# Out of Port Aransas



## Figfarmer (Nov 25, 2007)

How far out past the Port Aransas jetties are the closest rigs or uderwater structure? Is there a link to a map of any of these places? Thanks in advance for replies. Not too big of a boat (18' w/ 75 hp Merc & 10 hp honda kicker) so need to stay within a few of miles of shore.


----------



## yakfisher (Jul 23, 2005)

There are a few platforms in the 5-10 mile range, plus the ship anchorage, and a couple of wrecks. Platforms and ship anchorage will be easy to see from the jetties. Will try to get back on this evening and give you some numbers for wrecks in the area


----------



## ANYBDYHERE (Mar 16, 2007)

1st rig is nine miles.....Ship mooring is 5 to 6 miles


----------



## CaptBrad (Dec 29, 2007)

The closest rig is actually 4 miles north up san jose island from the North jetty.
If your fishing in close, best bet is go try around the ships for some kings and ling. Not a whole lot has been caught off the rigs due to everyone in the world fishing them as soon as it gets calm. Depending on the tide, going to the ship anchorage could be a waste of gas, since on a good incoming tide the Kingfish will be right at the mouth of the jetties.


----------



## Figfarmer (Nov 25, 2007)

thanks for all replies. Will be bringing my boat down to A. P. soon. So far, I've just been a a shore caster .I didn't realized that kingfish could be had near the mouth of the jetties. Can't wait to give it a try. FF


----------



## Figfarmer (Nov 25, 2007)

To Yakfisher. Looking forward to getting some numbers for a couple of wrecks, when you get a chance. Thanks. Dennis (aka FF)


----------



## surffan (Oct 5, 2004)

Figfarmer said:


> thanks for all replies. Will be bringing my boat down to A. P. soon. So far, I've just been a a shore caster .I didn't realized that kingfish could be had near the mouth of the jetties. Can't wait to give it a try. FF


On a calm day (like today judging by the webcams) boats will be lined up just outside the jetties like a parking lot.


----------



## yakfisher (Jul 23, 2005)

Figfarmer said:


> To Yakfisher. Looking forward to getting some numbers for a couple of wrecks, when you get a chance. Thanks. Dennis (aka FF)

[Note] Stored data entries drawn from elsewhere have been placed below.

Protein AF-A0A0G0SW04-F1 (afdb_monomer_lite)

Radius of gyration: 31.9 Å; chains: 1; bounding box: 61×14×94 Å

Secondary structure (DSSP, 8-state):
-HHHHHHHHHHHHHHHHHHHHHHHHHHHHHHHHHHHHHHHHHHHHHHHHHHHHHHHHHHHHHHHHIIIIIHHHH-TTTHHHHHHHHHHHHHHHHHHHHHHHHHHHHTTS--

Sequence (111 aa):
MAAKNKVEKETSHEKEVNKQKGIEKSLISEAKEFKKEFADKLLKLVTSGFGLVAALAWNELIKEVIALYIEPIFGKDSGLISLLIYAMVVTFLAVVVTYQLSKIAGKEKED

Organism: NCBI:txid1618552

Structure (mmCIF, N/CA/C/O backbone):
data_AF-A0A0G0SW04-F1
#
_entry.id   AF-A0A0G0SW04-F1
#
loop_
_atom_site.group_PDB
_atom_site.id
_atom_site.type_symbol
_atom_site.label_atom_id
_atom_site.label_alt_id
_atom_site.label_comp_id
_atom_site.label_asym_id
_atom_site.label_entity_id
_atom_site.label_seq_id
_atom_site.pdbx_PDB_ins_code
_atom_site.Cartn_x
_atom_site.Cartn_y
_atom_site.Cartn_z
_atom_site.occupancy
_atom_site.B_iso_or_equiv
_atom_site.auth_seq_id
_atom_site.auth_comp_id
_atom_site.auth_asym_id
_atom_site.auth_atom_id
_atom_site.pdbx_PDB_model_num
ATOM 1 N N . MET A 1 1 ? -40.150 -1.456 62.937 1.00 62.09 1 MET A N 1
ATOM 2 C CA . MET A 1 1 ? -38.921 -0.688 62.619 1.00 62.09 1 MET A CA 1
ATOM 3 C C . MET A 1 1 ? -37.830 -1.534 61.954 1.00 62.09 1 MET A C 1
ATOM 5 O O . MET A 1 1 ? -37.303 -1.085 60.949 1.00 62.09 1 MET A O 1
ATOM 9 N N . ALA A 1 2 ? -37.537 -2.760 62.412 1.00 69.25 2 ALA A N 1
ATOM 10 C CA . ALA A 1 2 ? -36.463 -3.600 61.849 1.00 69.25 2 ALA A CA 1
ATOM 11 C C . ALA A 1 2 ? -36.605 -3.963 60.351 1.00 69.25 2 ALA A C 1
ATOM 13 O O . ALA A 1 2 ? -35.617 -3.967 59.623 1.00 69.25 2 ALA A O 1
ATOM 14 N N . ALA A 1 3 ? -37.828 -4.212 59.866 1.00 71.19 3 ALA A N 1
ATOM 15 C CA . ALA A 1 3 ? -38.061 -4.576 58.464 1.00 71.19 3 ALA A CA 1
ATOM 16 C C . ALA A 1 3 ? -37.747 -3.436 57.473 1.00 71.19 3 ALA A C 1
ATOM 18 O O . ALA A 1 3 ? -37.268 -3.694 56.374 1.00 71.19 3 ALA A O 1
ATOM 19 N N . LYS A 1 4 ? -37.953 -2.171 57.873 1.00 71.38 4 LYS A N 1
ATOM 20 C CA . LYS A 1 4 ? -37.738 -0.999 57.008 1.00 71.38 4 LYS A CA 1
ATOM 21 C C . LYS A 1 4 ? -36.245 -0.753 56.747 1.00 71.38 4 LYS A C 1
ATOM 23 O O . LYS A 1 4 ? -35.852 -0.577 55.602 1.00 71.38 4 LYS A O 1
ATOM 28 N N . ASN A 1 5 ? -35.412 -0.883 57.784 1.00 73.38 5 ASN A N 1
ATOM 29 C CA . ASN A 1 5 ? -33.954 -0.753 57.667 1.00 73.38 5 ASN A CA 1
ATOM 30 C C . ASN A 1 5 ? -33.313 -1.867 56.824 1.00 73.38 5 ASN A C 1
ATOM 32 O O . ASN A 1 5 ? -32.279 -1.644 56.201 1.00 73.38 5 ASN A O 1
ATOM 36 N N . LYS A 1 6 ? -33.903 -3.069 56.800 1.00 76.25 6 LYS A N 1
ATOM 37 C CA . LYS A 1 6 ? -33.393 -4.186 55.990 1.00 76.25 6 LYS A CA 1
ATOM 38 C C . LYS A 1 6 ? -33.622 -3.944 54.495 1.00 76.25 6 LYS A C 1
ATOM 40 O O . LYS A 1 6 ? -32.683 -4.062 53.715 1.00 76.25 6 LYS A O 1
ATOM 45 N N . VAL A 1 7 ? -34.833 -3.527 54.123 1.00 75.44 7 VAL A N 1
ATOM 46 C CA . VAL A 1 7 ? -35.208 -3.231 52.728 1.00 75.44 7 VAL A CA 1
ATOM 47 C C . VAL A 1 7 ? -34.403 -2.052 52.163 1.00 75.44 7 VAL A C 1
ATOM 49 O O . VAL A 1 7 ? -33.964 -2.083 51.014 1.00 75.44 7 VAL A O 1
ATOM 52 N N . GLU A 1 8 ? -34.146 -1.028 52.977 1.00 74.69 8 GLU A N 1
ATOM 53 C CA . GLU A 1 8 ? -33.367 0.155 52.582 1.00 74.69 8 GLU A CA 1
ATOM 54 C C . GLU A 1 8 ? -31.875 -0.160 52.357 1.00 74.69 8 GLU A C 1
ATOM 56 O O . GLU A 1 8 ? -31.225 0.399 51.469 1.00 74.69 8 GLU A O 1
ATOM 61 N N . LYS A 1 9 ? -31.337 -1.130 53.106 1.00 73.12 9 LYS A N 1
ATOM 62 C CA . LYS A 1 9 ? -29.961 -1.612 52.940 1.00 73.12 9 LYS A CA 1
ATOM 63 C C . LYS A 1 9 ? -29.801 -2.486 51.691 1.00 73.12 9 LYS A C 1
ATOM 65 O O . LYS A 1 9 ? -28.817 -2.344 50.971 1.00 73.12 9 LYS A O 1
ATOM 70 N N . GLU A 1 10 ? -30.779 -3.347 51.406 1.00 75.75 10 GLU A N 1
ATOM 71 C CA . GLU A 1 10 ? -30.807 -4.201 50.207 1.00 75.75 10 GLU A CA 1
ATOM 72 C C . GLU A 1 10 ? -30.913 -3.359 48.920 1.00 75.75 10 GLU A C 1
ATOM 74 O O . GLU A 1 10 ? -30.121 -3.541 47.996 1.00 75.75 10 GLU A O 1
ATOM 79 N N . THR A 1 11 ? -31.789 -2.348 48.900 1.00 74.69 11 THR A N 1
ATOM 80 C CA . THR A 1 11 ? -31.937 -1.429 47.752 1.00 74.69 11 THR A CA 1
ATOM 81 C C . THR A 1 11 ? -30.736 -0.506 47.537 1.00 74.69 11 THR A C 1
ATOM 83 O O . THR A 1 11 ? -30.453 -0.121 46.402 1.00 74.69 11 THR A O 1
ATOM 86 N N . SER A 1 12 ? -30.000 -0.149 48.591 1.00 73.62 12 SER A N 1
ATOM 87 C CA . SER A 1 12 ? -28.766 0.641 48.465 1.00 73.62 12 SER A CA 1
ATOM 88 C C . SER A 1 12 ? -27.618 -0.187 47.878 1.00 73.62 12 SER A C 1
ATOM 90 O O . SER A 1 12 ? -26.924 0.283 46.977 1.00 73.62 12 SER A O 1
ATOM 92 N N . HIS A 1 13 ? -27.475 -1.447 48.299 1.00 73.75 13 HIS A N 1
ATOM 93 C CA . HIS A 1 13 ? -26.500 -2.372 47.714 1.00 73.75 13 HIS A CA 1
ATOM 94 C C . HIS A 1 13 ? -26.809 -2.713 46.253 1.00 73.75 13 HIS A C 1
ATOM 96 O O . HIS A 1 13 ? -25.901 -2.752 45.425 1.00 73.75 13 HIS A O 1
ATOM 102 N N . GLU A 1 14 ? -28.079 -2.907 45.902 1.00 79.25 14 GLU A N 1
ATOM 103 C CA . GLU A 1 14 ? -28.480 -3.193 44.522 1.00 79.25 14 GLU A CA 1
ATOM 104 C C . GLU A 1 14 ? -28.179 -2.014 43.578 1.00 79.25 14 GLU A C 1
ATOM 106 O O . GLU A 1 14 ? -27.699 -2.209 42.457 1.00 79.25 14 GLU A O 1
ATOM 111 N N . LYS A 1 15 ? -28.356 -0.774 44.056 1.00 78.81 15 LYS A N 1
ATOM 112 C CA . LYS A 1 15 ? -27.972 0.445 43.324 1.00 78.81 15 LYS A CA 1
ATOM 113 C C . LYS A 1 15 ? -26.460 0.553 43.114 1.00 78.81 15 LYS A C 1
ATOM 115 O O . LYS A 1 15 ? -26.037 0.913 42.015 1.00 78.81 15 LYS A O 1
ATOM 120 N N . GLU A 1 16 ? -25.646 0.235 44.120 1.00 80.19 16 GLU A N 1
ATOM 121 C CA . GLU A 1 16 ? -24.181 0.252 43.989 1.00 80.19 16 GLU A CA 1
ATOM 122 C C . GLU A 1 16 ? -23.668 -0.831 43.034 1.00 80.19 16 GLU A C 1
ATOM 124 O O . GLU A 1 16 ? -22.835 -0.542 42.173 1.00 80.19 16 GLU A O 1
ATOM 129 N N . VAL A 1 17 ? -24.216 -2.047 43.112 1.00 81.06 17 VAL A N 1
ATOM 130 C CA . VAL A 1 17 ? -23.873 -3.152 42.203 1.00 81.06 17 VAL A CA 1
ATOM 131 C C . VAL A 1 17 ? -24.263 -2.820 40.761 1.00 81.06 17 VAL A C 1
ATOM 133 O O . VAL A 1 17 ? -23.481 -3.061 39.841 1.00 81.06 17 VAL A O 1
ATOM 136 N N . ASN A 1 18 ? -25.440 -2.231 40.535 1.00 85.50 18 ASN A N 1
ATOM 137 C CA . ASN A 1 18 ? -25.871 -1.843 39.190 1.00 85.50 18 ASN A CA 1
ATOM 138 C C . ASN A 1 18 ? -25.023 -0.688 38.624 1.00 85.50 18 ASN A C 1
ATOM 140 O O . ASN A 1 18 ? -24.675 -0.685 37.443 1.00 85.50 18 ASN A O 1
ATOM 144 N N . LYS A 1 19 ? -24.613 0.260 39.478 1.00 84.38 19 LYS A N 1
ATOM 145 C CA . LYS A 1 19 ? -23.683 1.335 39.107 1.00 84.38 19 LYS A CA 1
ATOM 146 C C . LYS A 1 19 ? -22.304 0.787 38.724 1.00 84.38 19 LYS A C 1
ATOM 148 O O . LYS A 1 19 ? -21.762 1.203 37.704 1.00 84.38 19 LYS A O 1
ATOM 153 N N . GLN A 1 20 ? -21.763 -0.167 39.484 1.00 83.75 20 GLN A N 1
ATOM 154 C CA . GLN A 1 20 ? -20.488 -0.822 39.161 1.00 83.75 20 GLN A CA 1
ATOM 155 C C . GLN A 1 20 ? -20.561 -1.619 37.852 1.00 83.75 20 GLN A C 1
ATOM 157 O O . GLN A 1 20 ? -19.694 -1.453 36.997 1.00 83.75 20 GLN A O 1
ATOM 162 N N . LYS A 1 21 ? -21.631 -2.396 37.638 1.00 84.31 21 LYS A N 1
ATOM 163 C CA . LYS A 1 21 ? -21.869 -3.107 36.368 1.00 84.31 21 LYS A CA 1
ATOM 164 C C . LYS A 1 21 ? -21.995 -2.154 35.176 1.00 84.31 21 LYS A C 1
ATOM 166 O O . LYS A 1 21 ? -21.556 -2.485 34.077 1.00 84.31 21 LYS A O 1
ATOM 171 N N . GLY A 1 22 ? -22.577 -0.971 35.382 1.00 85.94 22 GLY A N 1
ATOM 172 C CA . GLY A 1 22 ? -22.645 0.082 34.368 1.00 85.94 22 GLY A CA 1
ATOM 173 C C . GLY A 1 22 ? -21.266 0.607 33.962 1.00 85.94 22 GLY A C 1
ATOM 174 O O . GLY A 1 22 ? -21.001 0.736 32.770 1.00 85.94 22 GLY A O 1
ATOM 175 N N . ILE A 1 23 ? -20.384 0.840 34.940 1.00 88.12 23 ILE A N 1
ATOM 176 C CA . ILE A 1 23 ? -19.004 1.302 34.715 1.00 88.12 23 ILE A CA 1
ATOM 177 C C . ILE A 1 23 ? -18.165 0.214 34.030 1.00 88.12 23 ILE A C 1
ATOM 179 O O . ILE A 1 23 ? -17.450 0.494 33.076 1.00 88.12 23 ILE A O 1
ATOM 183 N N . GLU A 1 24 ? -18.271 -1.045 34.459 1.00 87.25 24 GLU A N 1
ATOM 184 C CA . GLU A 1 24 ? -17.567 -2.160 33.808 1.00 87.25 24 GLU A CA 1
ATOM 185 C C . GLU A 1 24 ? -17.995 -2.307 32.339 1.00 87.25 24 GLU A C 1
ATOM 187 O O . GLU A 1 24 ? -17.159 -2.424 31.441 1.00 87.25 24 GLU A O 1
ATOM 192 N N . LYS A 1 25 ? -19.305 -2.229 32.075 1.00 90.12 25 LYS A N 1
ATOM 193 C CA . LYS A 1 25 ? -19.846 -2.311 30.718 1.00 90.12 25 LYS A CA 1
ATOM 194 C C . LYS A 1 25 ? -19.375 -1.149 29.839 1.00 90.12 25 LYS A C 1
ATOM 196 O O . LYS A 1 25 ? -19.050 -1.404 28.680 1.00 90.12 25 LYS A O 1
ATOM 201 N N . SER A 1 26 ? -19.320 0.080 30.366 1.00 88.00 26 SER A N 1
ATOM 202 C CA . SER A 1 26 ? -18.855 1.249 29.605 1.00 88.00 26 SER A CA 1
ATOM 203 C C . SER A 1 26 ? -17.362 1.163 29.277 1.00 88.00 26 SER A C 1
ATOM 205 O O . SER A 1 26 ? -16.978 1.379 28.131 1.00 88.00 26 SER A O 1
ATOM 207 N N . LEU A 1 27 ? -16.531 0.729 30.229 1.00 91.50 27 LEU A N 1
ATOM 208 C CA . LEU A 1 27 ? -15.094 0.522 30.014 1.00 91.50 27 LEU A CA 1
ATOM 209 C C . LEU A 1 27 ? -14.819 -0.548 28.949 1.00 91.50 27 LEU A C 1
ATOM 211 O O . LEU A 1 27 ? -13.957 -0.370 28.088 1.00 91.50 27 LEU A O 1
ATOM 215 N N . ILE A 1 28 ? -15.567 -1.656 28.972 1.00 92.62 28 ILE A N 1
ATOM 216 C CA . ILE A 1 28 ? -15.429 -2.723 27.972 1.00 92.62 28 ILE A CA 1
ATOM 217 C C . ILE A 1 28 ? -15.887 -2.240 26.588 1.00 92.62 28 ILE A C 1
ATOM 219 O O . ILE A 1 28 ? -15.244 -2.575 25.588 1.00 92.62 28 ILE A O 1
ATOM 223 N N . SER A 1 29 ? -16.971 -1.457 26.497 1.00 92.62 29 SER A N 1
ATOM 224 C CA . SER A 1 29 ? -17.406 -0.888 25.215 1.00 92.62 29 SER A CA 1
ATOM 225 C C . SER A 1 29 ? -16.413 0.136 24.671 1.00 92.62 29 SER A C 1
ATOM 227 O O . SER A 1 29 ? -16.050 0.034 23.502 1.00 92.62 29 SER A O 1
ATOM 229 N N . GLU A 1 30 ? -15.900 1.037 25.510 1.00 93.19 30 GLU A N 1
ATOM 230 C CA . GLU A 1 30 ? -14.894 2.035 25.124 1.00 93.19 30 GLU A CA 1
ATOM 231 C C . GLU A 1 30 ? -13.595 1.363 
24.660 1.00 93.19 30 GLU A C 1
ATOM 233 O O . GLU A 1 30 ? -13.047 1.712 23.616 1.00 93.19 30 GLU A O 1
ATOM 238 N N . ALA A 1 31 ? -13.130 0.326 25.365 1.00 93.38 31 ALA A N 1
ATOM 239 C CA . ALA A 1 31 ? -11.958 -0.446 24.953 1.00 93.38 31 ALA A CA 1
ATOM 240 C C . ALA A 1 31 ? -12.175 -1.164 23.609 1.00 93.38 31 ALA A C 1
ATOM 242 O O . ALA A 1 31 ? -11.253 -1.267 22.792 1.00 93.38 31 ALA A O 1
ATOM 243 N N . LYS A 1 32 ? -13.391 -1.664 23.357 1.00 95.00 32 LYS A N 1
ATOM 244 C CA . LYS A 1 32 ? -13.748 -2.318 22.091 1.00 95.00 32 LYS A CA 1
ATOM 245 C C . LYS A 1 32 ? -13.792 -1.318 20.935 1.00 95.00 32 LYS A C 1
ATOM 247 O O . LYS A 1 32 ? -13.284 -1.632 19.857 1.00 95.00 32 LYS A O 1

Yeah sorry, I slipped completely, tatooing note to my hand as we speak so I will get it done tonight. Capt Brad has a good point too, with clean water and a moving tide. Kings will frequently be on teh jetties and sometimes even into the bay system


----------



## REELBEAST (Aug 3, 2007)

Try running out of Packery. Lots of rigs within range of your boat, escpecially this week. We will be diving this weekend as the bite offshore has been extremely slow, we work the rigs just North of Pakery, they are only about 6 miles offshore and just a couple of miles North of Pakery. PM me if you want to talk, I live here in Aransas Pass and run an offshore charter service.


----------



## yakfisher (Jul 23, 2005)

Doh got home today and realized my boat is not at the house right now, shop has it. Will get some numbers as soon as I get her back


----------



## Figfarmer (Nov 25, 2007)

Thanks to all. I'm in California , at present time. I'm a winter Texan. I have a house down the street from HEB (Arch St) in A.P. Will be driving down for the winter sometime in early November (yes, hauling my boat 2000 miles one way. Tired of being down there every winter without a boat ). Hope the fish will hang around 'til I get back down there. FF


----------